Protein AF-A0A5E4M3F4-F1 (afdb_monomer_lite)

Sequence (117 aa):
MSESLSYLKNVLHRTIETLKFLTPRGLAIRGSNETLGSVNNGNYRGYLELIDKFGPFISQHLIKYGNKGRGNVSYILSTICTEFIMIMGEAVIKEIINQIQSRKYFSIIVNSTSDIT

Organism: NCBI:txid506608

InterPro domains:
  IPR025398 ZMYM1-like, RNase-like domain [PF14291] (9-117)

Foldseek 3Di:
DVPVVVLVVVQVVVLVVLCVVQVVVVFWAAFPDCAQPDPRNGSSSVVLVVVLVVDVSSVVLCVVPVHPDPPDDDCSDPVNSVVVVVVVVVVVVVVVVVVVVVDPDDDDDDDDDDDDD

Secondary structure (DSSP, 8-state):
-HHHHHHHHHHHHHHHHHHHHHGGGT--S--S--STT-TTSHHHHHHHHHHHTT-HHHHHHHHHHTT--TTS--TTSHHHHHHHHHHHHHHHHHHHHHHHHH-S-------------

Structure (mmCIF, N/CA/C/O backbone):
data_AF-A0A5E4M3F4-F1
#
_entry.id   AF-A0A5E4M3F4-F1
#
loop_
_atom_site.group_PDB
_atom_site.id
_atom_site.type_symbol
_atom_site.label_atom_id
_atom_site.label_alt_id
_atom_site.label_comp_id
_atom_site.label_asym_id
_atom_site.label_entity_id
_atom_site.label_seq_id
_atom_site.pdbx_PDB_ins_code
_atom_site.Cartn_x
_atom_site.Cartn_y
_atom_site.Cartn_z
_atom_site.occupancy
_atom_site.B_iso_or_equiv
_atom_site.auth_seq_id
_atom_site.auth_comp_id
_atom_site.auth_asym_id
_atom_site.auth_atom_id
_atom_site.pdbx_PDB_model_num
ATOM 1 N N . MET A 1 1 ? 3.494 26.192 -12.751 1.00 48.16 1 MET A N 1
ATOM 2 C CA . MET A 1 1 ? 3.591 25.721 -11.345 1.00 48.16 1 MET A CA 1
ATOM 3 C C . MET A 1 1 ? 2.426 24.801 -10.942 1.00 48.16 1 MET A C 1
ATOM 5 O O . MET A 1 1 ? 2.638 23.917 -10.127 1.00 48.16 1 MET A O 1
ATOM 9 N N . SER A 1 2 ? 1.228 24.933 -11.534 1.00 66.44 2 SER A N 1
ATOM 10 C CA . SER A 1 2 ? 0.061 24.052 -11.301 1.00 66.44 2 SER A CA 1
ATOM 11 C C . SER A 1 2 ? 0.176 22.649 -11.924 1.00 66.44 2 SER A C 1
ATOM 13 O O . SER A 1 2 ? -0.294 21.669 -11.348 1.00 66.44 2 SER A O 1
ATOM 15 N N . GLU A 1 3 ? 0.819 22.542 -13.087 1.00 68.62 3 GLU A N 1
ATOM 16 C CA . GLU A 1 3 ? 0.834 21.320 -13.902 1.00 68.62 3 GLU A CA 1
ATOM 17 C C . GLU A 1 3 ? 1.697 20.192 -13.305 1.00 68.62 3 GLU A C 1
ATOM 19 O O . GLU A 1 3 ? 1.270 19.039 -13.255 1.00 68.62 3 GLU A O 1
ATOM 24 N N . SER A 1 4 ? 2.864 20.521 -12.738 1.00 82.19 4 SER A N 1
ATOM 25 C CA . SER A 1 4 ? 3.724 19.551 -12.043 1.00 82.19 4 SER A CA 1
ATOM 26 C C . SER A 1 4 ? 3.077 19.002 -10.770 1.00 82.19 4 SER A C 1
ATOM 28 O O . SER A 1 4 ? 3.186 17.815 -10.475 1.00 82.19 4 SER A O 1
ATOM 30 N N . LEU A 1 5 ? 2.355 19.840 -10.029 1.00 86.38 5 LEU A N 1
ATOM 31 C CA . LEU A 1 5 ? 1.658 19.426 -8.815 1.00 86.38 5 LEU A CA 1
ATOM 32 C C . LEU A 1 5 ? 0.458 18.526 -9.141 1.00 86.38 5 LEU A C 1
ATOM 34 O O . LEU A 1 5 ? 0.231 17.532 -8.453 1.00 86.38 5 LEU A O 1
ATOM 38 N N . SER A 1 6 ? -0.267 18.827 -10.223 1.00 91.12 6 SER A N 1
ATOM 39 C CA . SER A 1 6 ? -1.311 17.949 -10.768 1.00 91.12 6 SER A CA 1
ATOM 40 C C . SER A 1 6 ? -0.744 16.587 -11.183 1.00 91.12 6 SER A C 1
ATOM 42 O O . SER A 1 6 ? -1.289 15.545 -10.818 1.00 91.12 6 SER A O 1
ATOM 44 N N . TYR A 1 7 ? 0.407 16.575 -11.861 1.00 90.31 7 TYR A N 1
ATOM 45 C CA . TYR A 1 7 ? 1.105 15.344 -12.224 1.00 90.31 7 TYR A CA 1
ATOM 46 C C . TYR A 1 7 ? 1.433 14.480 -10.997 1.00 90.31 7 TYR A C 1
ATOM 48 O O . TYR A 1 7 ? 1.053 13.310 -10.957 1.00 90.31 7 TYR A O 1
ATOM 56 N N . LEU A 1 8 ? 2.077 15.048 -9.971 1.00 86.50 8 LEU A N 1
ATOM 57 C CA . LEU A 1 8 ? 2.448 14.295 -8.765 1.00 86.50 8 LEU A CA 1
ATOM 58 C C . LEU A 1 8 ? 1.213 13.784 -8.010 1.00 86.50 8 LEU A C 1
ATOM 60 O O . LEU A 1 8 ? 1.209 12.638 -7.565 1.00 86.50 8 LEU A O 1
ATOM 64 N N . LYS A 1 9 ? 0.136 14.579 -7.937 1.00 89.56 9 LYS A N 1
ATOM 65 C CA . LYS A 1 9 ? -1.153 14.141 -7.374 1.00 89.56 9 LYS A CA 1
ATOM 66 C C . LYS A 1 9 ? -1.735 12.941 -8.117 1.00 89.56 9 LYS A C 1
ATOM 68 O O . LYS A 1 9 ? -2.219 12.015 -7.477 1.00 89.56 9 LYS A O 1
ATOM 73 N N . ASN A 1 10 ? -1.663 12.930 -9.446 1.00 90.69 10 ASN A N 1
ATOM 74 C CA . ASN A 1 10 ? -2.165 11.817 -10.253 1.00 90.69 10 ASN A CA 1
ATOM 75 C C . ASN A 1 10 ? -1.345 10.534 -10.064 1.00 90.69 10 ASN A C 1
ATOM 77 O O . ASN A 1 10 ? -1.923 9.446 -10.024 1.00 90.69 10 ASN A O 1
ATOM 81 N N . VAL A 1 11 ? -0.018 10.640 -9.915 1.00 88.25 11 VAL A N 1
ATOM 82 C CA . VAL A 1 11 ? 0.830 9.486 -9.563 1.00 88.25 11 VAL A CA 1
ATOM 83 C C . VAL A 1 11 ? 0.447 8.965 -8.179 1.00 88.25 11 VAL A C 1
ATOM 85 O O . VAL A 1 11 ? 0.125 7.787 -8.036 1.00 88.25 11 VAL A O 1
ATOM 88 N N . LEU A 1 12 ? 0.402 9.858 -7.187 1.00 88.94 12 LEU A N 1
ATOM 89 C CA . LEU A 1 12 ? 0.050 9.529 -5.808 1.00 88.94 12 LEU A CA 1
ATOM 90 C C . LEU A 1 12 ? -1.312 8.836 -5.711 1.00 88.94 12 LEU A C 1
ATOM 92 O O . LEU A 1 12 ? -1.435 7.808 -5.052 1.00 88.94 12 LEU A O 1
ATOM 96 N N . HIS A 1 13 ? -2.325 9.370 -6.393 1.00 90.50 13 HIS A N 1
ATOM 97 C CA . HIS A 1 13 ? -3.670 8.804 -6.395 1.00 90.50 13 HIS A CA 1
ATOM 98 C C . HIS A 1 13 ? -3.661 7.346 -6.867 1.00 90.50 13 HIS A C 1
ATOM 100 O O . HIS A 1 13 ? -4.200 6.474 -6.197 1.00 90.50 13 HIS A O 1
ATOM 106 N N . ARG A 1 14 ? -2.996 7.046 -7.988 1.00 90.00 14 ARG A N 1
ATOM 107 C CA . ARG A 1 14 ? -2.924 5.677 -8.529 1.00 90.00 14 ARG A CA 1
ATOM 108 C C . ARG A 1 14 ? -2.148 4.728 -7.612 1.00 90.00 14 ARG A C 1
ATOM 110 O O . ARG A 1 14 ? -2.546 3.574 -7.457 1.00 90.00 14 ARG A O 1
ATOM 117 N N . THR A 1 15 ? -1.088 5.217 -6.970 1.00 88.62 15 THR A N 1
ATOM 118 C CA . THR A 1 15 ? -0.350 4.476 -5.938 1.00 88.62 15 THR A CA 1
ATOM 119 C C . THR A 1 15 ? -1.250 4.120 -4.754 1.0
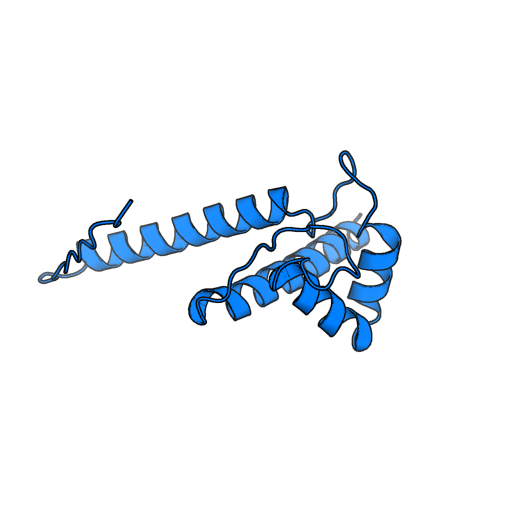0 88.62 15 THR A C 1
ATOM 121 O O . THR A 1 15 ? -1.310 2.953 -4.366 1.00 88.62 15 THR A O 1
ATOM 124 N N . ILE A 1 16 ? -1.989 5.091 -4.212 1.00 90.81 16 ILE A N 1
ATOM 125 C CA . ILE A 1 16 ? -2.899 4.879 -3.078 1.00 90.81 16 ILE A CA 1
ATOM 126 C C . ILE A 1 16 ? -4.024 3.911 -3.452 1.00 90.81 16 ILE A C 1
ATOM 128 O O . ILE A 1 16 ? -4.305 2.993 -2.688 1.00 90.81 16 ILE A O 1
ATOM 132 N N . GLU A 1 17 ? -4.642 4.067 -4.622 1.00 92.50 17 GLU A N 1
ATOM 133 C CA . GLU A 1 17 ? -5.709 3.164 -5.069 1.00 92.50 17 GLU A CA 1
ATOM 134 C C . GLU A 1 17 ? -5.203 1.727 -5.266 1.00 92.50 17 GLU A C 1
ATOM 136 O O . GLU A 1 17 ? -5.886 0.772 -4.896 1.00 92.50 17 GLU A O 1
ATOM 141 N N . THR A 1 18 ? -3.966 1.554 -5.742 1.00 92.25 18 THR A N 1
ATOM 142 C CA . THR A 1 18 ? -3.327 0.230 -5.810 1.00 92.25 18 THR A CA 1
ATOM 143 C C . THR A 1 18 ? -3.146 -0.365 -4.412 1.00 92.25 18 THR A C 1
ATOM 145 O O . THR A 1 18 ? -3.470 -1.530 -4.187 1.00 92.25 18 THR A O 1
ATOM 148 N N . LEU A 1 19 ? -2.680 0.428 -3.443 1.00 91.81 19 LEU A N 1
ATOM 149 C CA . LEU A 1 19 ? -2.519 -0.032 -2.061 1.00 91.81 19 LEU A CA 1
ATOM 150 C C . LEU A 1 19 ? -3.864 -0.408 -1.430 1.00 91.81 19 LEU A C 1
ATOM 152 O O . LEU A 1 19 ? -3.982 -1.504 -0.891 1.00 91.81 19 LEU A O 1
ATOM 156 N N . LYS A 1 20 ? -4.893 0.435 -1.570 1.00 92.44 20 LYS A N 1
ATOM 157 C CA . LYS A 1 20 ? -6.265 0.142 -1.117 1.00 92.44 20 LYS A CA 1
ATOM 158 C C . LYS A 1 20 ? -6.866 -1.094 -1.779 1.00 92.44 20 LYS A C 1
ATOM 160 O O . LYS A 1 20 ? -7.741 -1.727 -1.199 1.00 92.44 20 LYS A O 1
ATOM 165 N N . PHE A 1 21 ? -6.442 -1.438 -2.992 1.00 93.12 21 PHE A N 1
ATOM 166 C CA . PHE A 1 21 ? -6.863 -2.675 -3.636 1.00 93.12 21 PHE A CA 1
ATOM 167 C C . PHE A 1 21 ? -6.167 -3.897 -3.017 1.00 93.12 21 PHE A C 1
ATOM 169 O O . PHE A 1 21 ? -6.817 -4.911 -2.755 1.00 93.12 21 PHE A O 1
______
◆ WHAT THE EXERCISE ASKS ◆
In the entries above, the lines between the one holding "ATOM 134 C C" and the one holding "ATOM 150 C C", inclusive, are to be printed exactly as written, and those alone.

◆ RESULT ◆
ATOM 134 C C . GLU A 1 17 ? -5.203 1.727 -5.266 1.00 92.50 17 GLU A C 1
ATOM 136 O O . GLU A 1 17 ? -5.886 0.772 -4.896 1.00 92.50 17 GLU A O 1
ATOM 141 N N . THR A 1 18 ? -3.966 1.554 -5.742 1.00 92.25 18 THR A N 1
ATOM 142 C CA . THR A 1 18 ? -3.327 0.230 -5.810 1.00 92.25 18 THR A CA 1
ATOM 143 C C . THR A 1 18 ? -3.146 -0.365 -4.412 1.00 92.25 18 THR A C 1
ATOM 145 O O . THR A 1 18 ? -3.470 -1.530 -4.187 1.00 92.25 18 THR A O 1
ATOM 148 N N . LEU A 1 19 ? -2.680 0.428 -3.443 1.00 91.81 19 LEU A N 1
ATOM 149 C CA . LEU A 1 19 ? -2.519 -0.032 -2.061 1.00 91.81 19 LEU A CA 1
ATOM 150 C C . LEU A 1 19 ? -3.864 -0.408 -1.430 1.00 91.81 19 LEU A C 1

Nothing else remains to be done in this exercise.